Aquí (España) "pavo/a" es "chico/a", de una manera muy informal (más que "tío/a"), por lo menos de donde yo soy. . Ejemplo:
Podríamos decir sobre una chica (que no conocemos) :" La pava no me hizo ni caso" en una conversación con nuestros colegas (amigos) refiriéndonos a "una chica" a la que me insinué.


----------



## chics

Hola!!
kettle = *hervidor,* o también oigo *hervidora*
acto de correr = *carrera* (he visto que una corrediza no os gustó...) 

Para la tetera... mmm... es normal, aquí no se toma tanto té, ni como en los países anglosajones. Yo, por ejemplo, si me hago uno, hiervo agua en un cazo y la echo directamente al vaso con su bolsita y su azúcar. Otros calientan el agua en el microondas, por ejemplo, y casi nadie usa ni el hervidor ni la tetera.

Tetera es eso donde te sirven el té, pero yo también creí que además se hervía el té con ello, es un error habitual.

Mi pareja sí utiliza un hervidor, que es esa jarrita con un enchufe.

Por cierto, en cuanto a consumo energético es mejor el cacito -sólo si tienes cocina a gas- y lo peor es el microondas.


----------



## ordequin

jilar said:


> Aquí (España) "pavo/a" es "chico/a", de una manera muy informal (más que "tío/a"), por lo menos de donde yo soy. . Ejemplo:
> Podríamos decir sobre una chica (que no conocemos) :" La pava no me hizo ni caso" en una conversación con nuestros colegas (amigos) refiriéndonos a "una chica" a la que me insinué.

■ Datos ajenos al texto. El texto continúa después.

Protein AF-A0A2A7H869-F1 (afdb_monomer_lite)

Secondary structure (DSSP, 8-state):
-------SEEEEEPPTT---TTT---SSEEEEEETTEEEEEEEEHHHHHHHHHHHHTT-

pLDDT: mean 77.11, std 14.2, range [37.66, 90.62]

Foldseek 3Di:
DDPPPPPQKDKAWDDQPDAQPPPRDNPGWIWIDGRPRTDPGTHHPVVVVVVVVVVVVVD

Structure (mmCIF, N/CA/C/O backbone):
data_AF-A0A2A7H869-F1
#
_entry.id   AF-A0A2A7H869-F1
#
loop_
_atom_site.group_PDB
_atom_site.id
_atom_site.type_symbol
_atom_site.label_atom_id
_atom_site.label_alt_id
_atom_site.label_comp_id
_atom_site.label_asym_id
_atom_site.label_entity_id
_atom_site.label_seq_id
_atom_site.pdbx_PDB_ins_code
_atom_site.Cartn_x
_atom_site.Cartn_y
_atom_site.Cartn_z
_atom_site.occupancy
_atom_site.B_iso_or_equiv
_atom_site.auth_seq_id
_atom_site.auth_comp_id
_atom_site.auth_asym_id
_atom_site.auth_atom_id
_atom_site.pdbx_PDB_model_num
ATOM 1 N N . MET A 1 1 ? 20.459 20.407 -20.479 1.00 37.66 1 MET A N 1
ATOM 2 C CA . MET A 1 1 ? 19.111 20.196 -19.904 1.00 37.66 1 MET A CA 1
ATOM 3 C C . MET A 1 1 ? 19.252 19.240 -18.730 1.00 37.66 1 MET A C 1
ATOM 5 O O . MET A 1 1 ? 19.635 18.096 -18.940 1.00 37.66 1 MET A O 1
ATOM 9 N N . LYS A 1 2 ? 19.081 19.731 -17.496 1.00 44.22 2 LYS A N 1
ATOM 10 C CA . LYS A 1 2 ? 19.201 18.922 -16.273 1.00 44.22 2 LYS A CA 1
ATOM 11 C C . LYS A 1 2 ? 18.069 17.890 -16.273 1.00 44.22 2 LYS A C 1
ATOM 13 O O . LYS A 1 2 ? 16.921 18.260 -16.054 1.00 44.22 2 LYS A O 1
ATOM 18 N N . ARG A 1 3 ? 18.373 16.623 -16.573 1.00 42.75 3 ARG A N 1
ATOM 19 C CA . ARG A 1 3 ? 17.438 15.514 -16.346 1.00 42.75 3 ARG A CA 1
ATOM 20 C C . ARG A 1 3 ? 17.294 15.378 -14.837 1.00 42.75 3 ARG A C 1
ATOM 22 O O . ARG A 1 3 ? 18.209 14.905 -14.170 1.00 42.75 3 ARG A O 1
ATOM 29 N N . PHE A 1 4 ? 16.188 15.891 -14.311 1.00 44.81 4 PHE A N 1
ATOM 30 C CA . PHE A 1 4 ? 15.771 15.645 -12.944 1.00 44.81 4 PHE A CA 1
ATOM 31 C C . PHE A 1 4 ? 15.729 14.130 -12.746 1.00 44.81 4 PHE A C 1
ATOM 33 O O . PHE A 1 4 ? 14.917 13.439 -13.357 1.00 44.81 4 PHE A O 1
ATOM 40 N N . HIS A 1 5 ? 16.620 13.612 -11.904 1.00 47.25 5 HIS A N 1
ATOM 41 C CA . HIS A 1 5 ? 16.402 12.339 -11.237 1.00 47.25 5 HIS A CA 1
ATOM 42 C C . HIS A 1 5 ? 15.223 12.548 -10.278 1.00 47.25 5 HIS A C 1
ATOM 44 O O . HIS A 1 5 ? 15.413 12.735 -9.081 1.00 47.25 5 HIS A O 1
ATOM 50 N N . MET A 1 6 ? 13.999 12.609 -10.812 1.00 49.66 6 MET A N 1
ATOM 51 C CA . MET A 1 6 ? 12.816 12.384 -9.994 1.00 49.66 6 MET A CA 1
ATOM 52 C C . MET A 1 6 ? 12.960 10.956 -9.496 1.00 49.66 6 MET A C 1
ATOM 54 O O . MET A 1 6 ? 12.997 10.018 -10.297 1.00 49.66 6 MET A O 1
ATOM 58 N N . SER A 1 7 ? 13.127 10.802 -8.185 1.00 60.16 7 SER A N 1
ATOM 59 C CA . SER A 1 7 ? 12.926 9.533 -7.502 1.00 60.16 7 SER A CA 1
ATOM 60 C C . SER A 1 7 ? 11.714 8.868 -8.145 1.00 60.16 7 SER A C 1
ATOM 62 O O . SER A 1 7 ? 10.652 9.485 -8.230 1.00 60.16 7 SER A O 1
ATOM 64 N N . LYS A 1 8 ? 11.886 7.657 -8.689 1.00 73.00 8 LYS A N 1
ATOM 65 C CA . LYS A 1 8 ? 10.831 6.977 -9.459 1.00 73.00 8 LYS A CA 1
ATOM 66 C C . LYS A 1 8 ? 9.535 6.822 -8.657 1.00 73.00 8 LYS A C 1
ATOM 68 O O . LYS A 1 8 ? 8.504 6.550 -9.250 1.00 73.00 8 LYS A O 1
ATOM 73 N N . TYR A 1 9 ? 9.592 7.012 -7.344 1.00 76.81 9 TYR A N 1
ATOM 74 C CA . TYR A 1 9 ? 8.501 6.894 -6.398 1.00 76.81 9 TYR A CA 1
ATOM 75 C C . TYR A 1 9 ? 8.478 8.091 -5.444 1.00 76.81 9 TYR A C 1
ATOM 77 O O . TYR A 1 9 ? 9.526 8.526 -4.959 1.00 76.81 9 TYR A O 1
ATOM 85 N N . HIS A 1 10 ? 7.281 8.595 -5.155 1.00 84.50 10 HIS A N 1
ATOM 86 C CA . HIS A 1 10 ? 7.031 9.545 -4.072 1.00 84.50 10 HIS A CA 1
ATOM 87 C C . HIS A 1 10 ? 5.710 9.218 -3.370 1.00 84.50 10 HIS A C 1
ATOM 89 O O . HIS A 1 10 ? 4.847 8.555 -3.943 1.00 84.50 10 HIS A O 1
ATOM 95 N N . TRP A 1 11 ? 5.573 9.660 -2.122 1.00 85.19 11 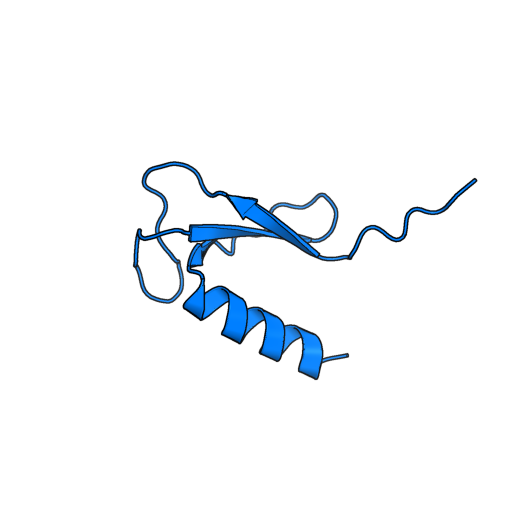TRP A N 1
ATOM 96 C CA . TRP A 1 11 ? 4.379 9.448 -1.307 1.00 85.19 11 TRP A CA 1
ATOM 97 C C . TRP A 1 11 ? 3.681 10.781 -1.066 1.00 85.19 11 TRP A C 1
ATOM 99 O O . TRP A 1 11 ? 4.338 11.792 -0.816 1.00 85.19 11 TRP A O 1
ATOM 109 N N . GLU A 1 12 ? 2.357 10.778 -1.136 1.00 88.12 12 GLU A N 1
ATOM 110 C CA . GLU A 1 12 ? 1.525 11.947 -0.855 1.00 88.12 12 GLU A CA 1
ATOM 111 C C . GLU A 1 12 ? 0.464 11.587 0.181 1.00 88.12 12 GLU A C 1
ATOM 113 O O . GLU A 1 12 ? -0.068 10.478 0.175 1.00 88.12 12 GLU A O 1
ATOM 118 N N . LYS A 1 13 ? 0.105 12.526 1.057 1.00 85.88 13 LYS A N 1
ATOM 119 C CA . LYS A 1 13 ? -0.982 12.301 2.016 1.00 85.88 13 LYS A CA 1
ATOM 120 C C . LYS A 1 13 ? -2.282 11.957 1.297 1.00 85.88 13 LYS A C 1
ATOM 122 O O . LYS A 1 13 ? -2.730 12.700 0.428 1.00 85.88 13 LYS A O 1
ATOM 127 N N . ALA A 1 14 ? -2.910 10.857 1.707 1.00 86.06 14 ALA A N 1
ATOM 128 C CA . ALA A 1 14 ? -4.218 10.500 1.186 1.00 86.06 14 ALA A CA 1
ATOM 129 C C . ALA A 1 14 ? -5.301 11.448 1.724 1.00 86.06 14 ALA A C 1
ATOM 131 O O . ALA A 1 14 ? -5.151 12.057 2.788 1.00 86.06 14 ALA A O 1
ATOM 132 N N . SER A 1 15 ? -6.404 11.553 0.984 1.00 83.38 15 SER A N 1
ATOM 133 C CA . SER A 1 15 ? -7.569 12.340 1.385 1.00 83.38 15 SER A CA 1
ATOM 134 C C . SER A 1 15 ? -8.218 11.799 2.663 1.00 83.38 15 SER A C 1
ATOM 136 O O . SER A 1 15 ? -8.100 10.622 3.012 1.00 83.38 15 SER A O 1
ATOM 138 N N . GLU A 1 16 ? -8.919 12.675 3.380 1.00 79.12 16 GLU A N 1
ATOM 139 C CA . GLU A 1 16 ? -9.615 12.305 4.610 1.00 79.12 16 GLU A CA 1
ATOM 140 C C . GLU A 1 16 ? -10.720 11.273 4.313 1.00 79.12 16 GLU A C 1
ATOM 142 O O . GLU A 1 16 ? -11.543 11.473 3.423 1.00 79.12 16 GLU A O 1
ATOM 147 N N . GLY A 1 17 ? -10.712 10.146 5.032 1.00 81.88 17 GLY A N 1
ATOM 148 C CA . GLY A 1 17 ? -11.640 9.026 4.813 1.00 81.88 17 GLY A CA 1
ATOM 149 C C . GLY A 1 17 ? -11.057 7.844 4.030 1.00 81.88 17 GLY A C 1
ATOM 150 O O . GLY A 1 17 ? -11.649 6.761 4.043 1.00 81.88 17 GLY A O 1
ATOM 151 N N . GLU A 1 18 ? -9.878 8.008 3.428 1.00 85.94 18 GLU A N 1
ATOM 152 C CA . GLU A 1 18 ? -9.164 6.918 2.768 1.00 85.94 18 GLU A CA 1
ATOM 153 C C . GLU A 1 18 ? -8.681 5.856 3.768 1.00 85.94 18 GLU A C 1
ATOM 155 O O . GLU A 1 18 ? -8.375 6.131 4.935 1.00 85.94 18 GLU A O 1
ATOM 160 N N . ARG A 1 19 ? -8.624 4.604 3.306 1.00 89.25 19 ARG A N 1
ATOM 161 C CA . ARG A 1 19 ? -8.204 3.449 4.108 1.00 89.25 19 ARG A CA 1
ATOM 162 C C . ARG A 1 19 ? -7.065 2.716 3.423 1.00 89.25 19 ARG A C 1
ATOM 164 O O . ARG A 1 19 ? -7.017 2.605 2.203 1.00 89.25 19 ARG A O 1
ATOM 171 N N . CYS A 1 20 ? -6.169 2.170 4.233 1.00 89.19 20 CYS A N 1
ATOM 172 C CA . CYS A 1 20 ? -5.096 1.314 3.770 1.00 89.19 20 CYS A CA 1
ATOM 173 C C . CYS A 1 20 ? -5.701 0.105 3.053 1.00 89.19 20 CYS A C 1
ATOM 175 O O . CYS A 1 20 ? -6.464 -0.644 3.663 1.00 89.19 20 CYS A O 1
ATOM 177 N N . LYS A 1 21 ? -5.337 -0.126 1.790 1.00 86.38 21 LYS A N 1
ATOM 178 C CA . LYS A 1 21 ? -5.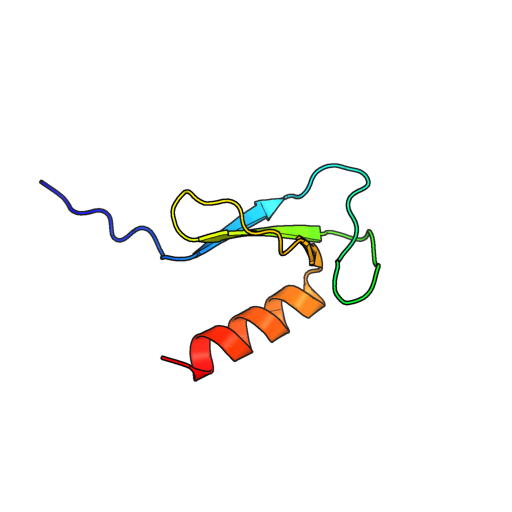832 -1.283 1.028 1.00 86.38 21 LYS A CA 1
ATOM 179 C C . LYS A 1 21 ? -5.319 -2.623 1.558 1.00 86.38 21 LYS A C 1
ATOM 181 O O . LYS A 1 21 ? -5.926 -3.647 1.278 1.00 86.38 21 LYS A O 1
ATOM 186 N N . VAL A 1 22 ? -4.225 -2.619 2.321 1.00 87.31 22 VAL A N 1
ATOM 187 C CA . VAL A 1 22 ? -3.614 -3.841 2.866 1.00 87.31 22 VAL A CA 1
ATOM 188 C C . VAL A 1 22 ? -4.253 -4.243 4.194 1.00 87.31 22 VAL A C 1
ATOM 190 O O . VAL A 1 22 ? -4.690 -5.377 4.343 1.00 87.31 22 VAL A O 1
ATOM 193 N N . CYS A 1 23 ? -4.333 -3.324 5.161 1.00 88.69 23 CYS A N 1
ATOM 194 C CA . CYS A 1 23 ? -4.802 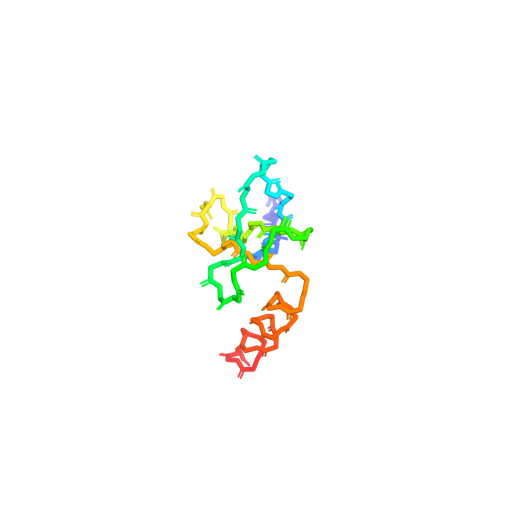-3.639 6.517 1.00 88.69 23 CYS A CA 1
ATOM 195 C C . CYS A 1 23 ? -6.126 -2.964 6.911 1.00 88.69 23 CYS A C 1
ATOM 197 O O . CYS A 1 23 ? -6.593 -3.139 8.033 1.00 88.69 23 CYS A O 1
ATOM 199 N N . GLY A 1 24 ? -6.726 -2.155 6.033 1.00 87.62 24 GLY A N 1
ATOM 200 C CA . GLY A 1 24 ? -8.016 -1.495 6.264 1.00 87.62 24 GLY A CA 1
ATOM 201 C C . GLY A 1 24 ? -7.989 -0.302 7.226 1.00 87.62 24 GLY A C 1
ATOM 202 O O . GLY A 1 24 ? -9.023 0.332 7.438 1.00 87.62 24 GLY A O 1
ATOM 203 N N . THR A 1 25 ? -6.837 0.041 7.813 1.00 88.94 25 THR A N 1
ATOM 204 C CA . THR A 1 25 ? -6.741 1.175 8.746 1.00 88.94 25 THR A CA 1
ATOM 205 C C . THR A 1 25 ? -6.943 2.512 8.034 1.00 88.94 25 THR A C 1
ATOM 207 O O . THR A 1 25 ? -6.420 2.723 6.945 1.00 88.94 25 THR A O 1
ATOM 210 N N . SER A 1 26 ? -7.652 3.444 8.666 1.00 84.44 26 SER A N 1
ATOM 211 C CA . SER A 1 26 ? -7.766 4.841 8.215 1.00 84.44 26 SER A CA 1
ATOM 212 C C . SER A 1 26 ? -6.741 5.768 8.878 1.00 84.44 26 SER A C 1
ATOM 214 O O . SER A 1 26 ? -6.702 6.967 8.606 1.00 84.44 26 SER A O 1
ATOM 216 N N . LYS A 1 27 ? -5.906 5.251 9.791 1.00 7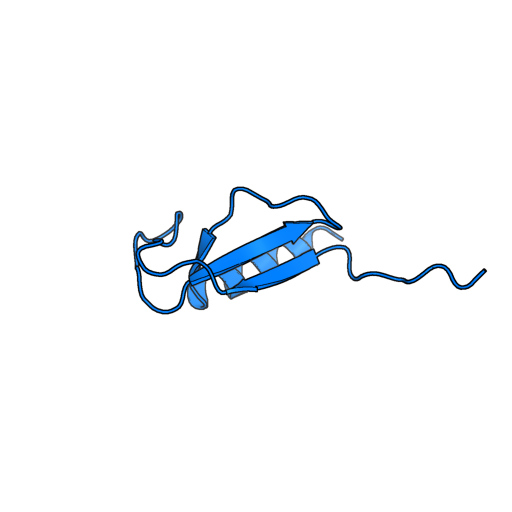9.25 27 LYS A N 1
ATOM 217 C CA . LYS A 1 27 ? -4.920 6.074 10.501 1.00 79.25 27 LYS A CA 1
ATOM 218 C C . LYS A 1 27 ? -3.723 6.366 9.597 1.00 79.25 27 LYS A C 1
ATOM 220 O O . LYS A 1 27 ? -2.951 5.454 9.318 1.00 79.25 27 LYS A O 1
ATOM 225 N N . LYS A 1 28 ? -3.549 7.647 9.236 1.00 79.81 28 LYS A N 1
ATOM 226 C CA . LYS A 1 28 ? -2.368 8.205 8.543 1.00 79.81 28 LYS A CA 1
ATOM 227 C C . LYS A 1 28 ? -1.940 7.347 7.346 1.00 79.81 28 LYS A C 1
ATOM 229 O O . LYS A 1 28 ? -0.924 6.652 7.385 1.00 79.81 28 LYS A O 1
ATOM 234 N N . VAL A 1 29 ? -2.775 7.379 6.316 1.00 89.38 29 VAL A N 1
ATOM 235 C CA . VAL A 1 29 ? -2.539 6.713 5.036 1.00 89.38 29 VAL A CA 1
ATOM 236 C C . VAL A 1 29 ? -1.967 7.689 4.010 1.00 89.38 29 VAL A C 1
ATOM 238 O O . VAL A 1 29 ? -2.302 8.875 4.011 1.00 89.38 29 VAL A O 1
ATOM 241 N N . GLU A 1 30 ? -1.104 7.184 3.139 1.00 89.94 30 GLU A N 1
ATOM 242 C CA . GLU A 1 30 ? -0.492 7.919 2.037 1.00 89.94 30 GLU A CA 1
ATOM 243 C C . GLU A 1 30 ? -0.634 7.115 0.739 1.00 89.94 30 GLU A C 1
ATOM 245 O O . GLU A 1 30 ? -0.877 5.905 0.736 1.00 89.94 30 GLU A O 1
ATOM 250 N N . ILE A 1 31 ? -0.540 7.825 -0.375 1.00 87.62 31 ILE A N 1
ATOM 251 C CA . ILE A 1 31 ? -0.706 7.329 -1.732 1.00 87.62 31 ILE A CA 1
ATOM 252 C C . ILE A 1 31 ? 0.679 7.251 -2.356 1.00 87.62 31 ILE A C 1
ATOM 254 O O . ILE A 1 31 ? 1.412 8.241 -2.363 1.00 87.62 31 ILE A O 1
ATOM 258 N N . LEU A 1 32 ? 1.022 6.090 -2.909 1.00 85.62 32 LEU A N 1
ATOM 259 C CA . LEU A 1 32 ? 2.234 5.941 -3.704 1.00 85.62 32 LEU A CA 1
ATOM 260 C C . LEU A 1 32 ? 2.015 6.496 -5.114 1.00 85.62 32 LEU A C 1
ATOM 262 O O . LEU A 1 32 ? 1.046 6.154 -5.794 1.00 85.62 32 LEU A O 1
ATOM 266 N N . TYR A 1 33 ? 2.974 7.267 -5.596 1.00 84.62 33 TYR A N 1
ATOM 267 C CA . TYR A 1 33 ? 3.069 7.703 -6.981 1.00 84.62 33 TYR A CA 1
ATOM 268 C C . TYR A 1 33 ? 4.318 7.108 -7.613 1.00 84.62 33 TYR A C 1
ATOM 270 O O . TYR A 1 33 ? 5.368 7.065 -6.976 1.00 84.62 33 TYR A O 1
ATOM 278 N N . TYR A 1 34 ? 4.209 6.674 -8.869 1.00 79.75 34 TYR A N 1
ATOM 279 C CA . TYR A 1 34 ? 5.341 6.254 -9.690 1.00 79.75 34 TYR A CA 1
ATOM 280 C C . TYR A 1 34 ? 5.558 7.273 -10.815 1.00 79.75 34 TYR A C 1
ATOM 282 O O . TYR A 1 34 ? 4.759 7.366 -11.750 1.00 79.75 34 TYR A O 1
ATOM 290 N N . GLY A 1 35 ? 6.616 8.080 -10.714 1.00 80.25 35 GLY A N 1
ATOM 291 C CA . GLY A 1 35 ? 6.783 9.275 -11.544 1.00 80.25 35 GLY A CA 1
ATOM 292 C C . GLY A 1 35 ? 5.630 10.254 -11.311 1.00 80.25 35 GLY A C 1
ATOM 293 O O . GLY A 1 35 ? 5.442 10.705 -10.190 1.00 80.25 35 GLY A O 1
ATOM 294 N N . GLU A 1 36 ? 4.851 10.547 -12.353 1.00 76.94 36 GLU A N 1
ATOM 295 C CA . GLU A 1 36 ? 3.627 11.372 -12.287 1.00 76.94 36 GLU A CA 1
ATOM 296 C C . GLU A 1 36 ? 2.341 10.523 -12.235 1.00 76.94 36 GLU A C 1
ATOM 298 O O . GLU A 1 36 ? 1.231 11.049 -12.203 1.00 76.94 36 GLU A O 1
ATOM 303 N N . THR A 1 37 ? 2.465 9.191 -12.239 1.00 78.81 37 THR A N 1
ATOM 304 C CA . THR A 1 37 ? 1.312 8.283 -12.230 1.00 78.81 37 THR A CA 1
ATOM 305 C C . THR A 1 37 ? 0.914 7.956 -10.798 1.00 78.81 37 THR A C 1
ATOM 307 O O . THR A 1 37 ? 1.678 7.328 -10.060 1.00 78.81 37 THR A O 1
ATOM 310 N N . LYS A 1 38 ? -0.308 8.341 -10.415 1.00 79.38 38 LYS A N 1
ATOM 311 C CA . LYS A 1 38 ? -0.926 7.907 -9.159 1.00 79.38 38 LYS A CA 1
ATOM 312 C C . LYS A 1 38 ? -1.116 6.399 -9.192 1.00 79.38 38 LYS A C 1
ATOM 314 O O . LYS A 1 38 ? -1.795 5.880 -10.077 1.00 79.38 38 LYS A O 1
ATOM 319 N N . THR A 1 39 ? -0.528 5.696 -8.234 1.00 78.06 39 THR A N 1
ATOM 320 C CA . THR A 1 39 ? -0.797 4.269 -8.085 1.00 78.06 39 THR A CA 1
ATOM 321 C C . THR A 1 39 ? -2.025 4.074 -7.204 1.00 78.06 39 THR A C 1
ATOM 323 O O . THR A 1 39 ? -2.342 4.893 -6.340 1.00 78.06 39 THR A O 1
ATOM 326 N N . ASP A 1 40 ? -2.710 2.953 -7.393 1.00 73.62 40 ASP A N 1
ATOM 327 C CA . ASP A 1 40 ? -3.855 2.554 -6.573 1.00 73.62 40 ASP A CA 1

Y más "cañero" todavía: chorba, o chorbo. Como es tan propio de la jerga, no me queda claro si es con "b", o con "v".
Por cierto, Chics, como buena ecologista, no puedo sino darte las gracias por tus consejos para el ahorro energético!


----------



## jilar

ORL acabo de mirar lo de "pava" y para mi sorpresa viene en mi diccionario, además de la hembra del pavo dice:
"Recipiente de metal con asa en la parte superior, tapa y pico, que se usa para calentar agua y, especialmente, para cebar el mate"
Lo que aprende uno..., ya te digo que es normal que los españoles no entiendan ese uso, no es muy habitual, pero veo que no es un uso argentino exclusivo.


----------



## ORL

La pava está presente en todas las cocinas argentinas , creo que en Uruguay también es así y se la llama pava. Tal vez algún uruguayo nos pueda iluminar al respecto.
En Espana se pueden conseguir en Ikea, son las de pico ancho con silbato, en Argentina se prefieren las de pico angosto, para cebar mate;-)
Saludos,
ORL


----------



## Mayteesp

En México, coincidimos con los significados de Venezuela, y aunque coger tiene el doble sentido, uno deja de usarlo para evitar "complicaciones"


----------



## Juliomelecio

ORL said:


> Me surge una duda: cómo llaman en Espana al acto de correr? Digo, como sustantivo: "el correr"? Bueno, en algunos países se llama a eso "corrida" y curiosamente la RAE no lo reconoce como válido ni lo compila, ni tampoco da una alternativa válida y usable.
> También me sorprendió que al preguntar a algunos espanoles cómo traducen "kettle", todos dijeron tetera, y kettle no es una tetera. En Argentina se dice "pava", y una tetera es una tetera. Charlándolo con una traductora espanola, intentó diversas formas como "poner el jarro", "poner el agua". A la primera la conclusión fue que un jarro no es una pava (kettle), y poner el agua, pues bien, ponerla en qué recipiente y cómo se llama ese recipiente? Conclusión: no encontró palabra para nombrar "kettle", salvo aplicarle por extensión el nombre de tetera, que no se ajusta necesariamente a su función, o "jarro" (idem), o bien "poner el agua al fuego" sin recipiente material aparente...
> Alguna idea?
> Hola: Al acto de correr aquí le decimos carrera, y al acto de hacer correr le decimos corretear.
> Saludos.
> ORL


----------



## ORL

Hmmm... corretear para mí es correr en varias direcciones sin rumbo fijo, en un espacio limitado y a modo de juego...
Carrera se usa también de ese modo, pero se tiende a decir corrida.


----------



## Maruja14

Lo de "corrida", de verdad que en España tiene otro significado. Es una palabra que evitamos decir por todos los medios.  Lo mismo que "córrete" o "se ha corrido", etc.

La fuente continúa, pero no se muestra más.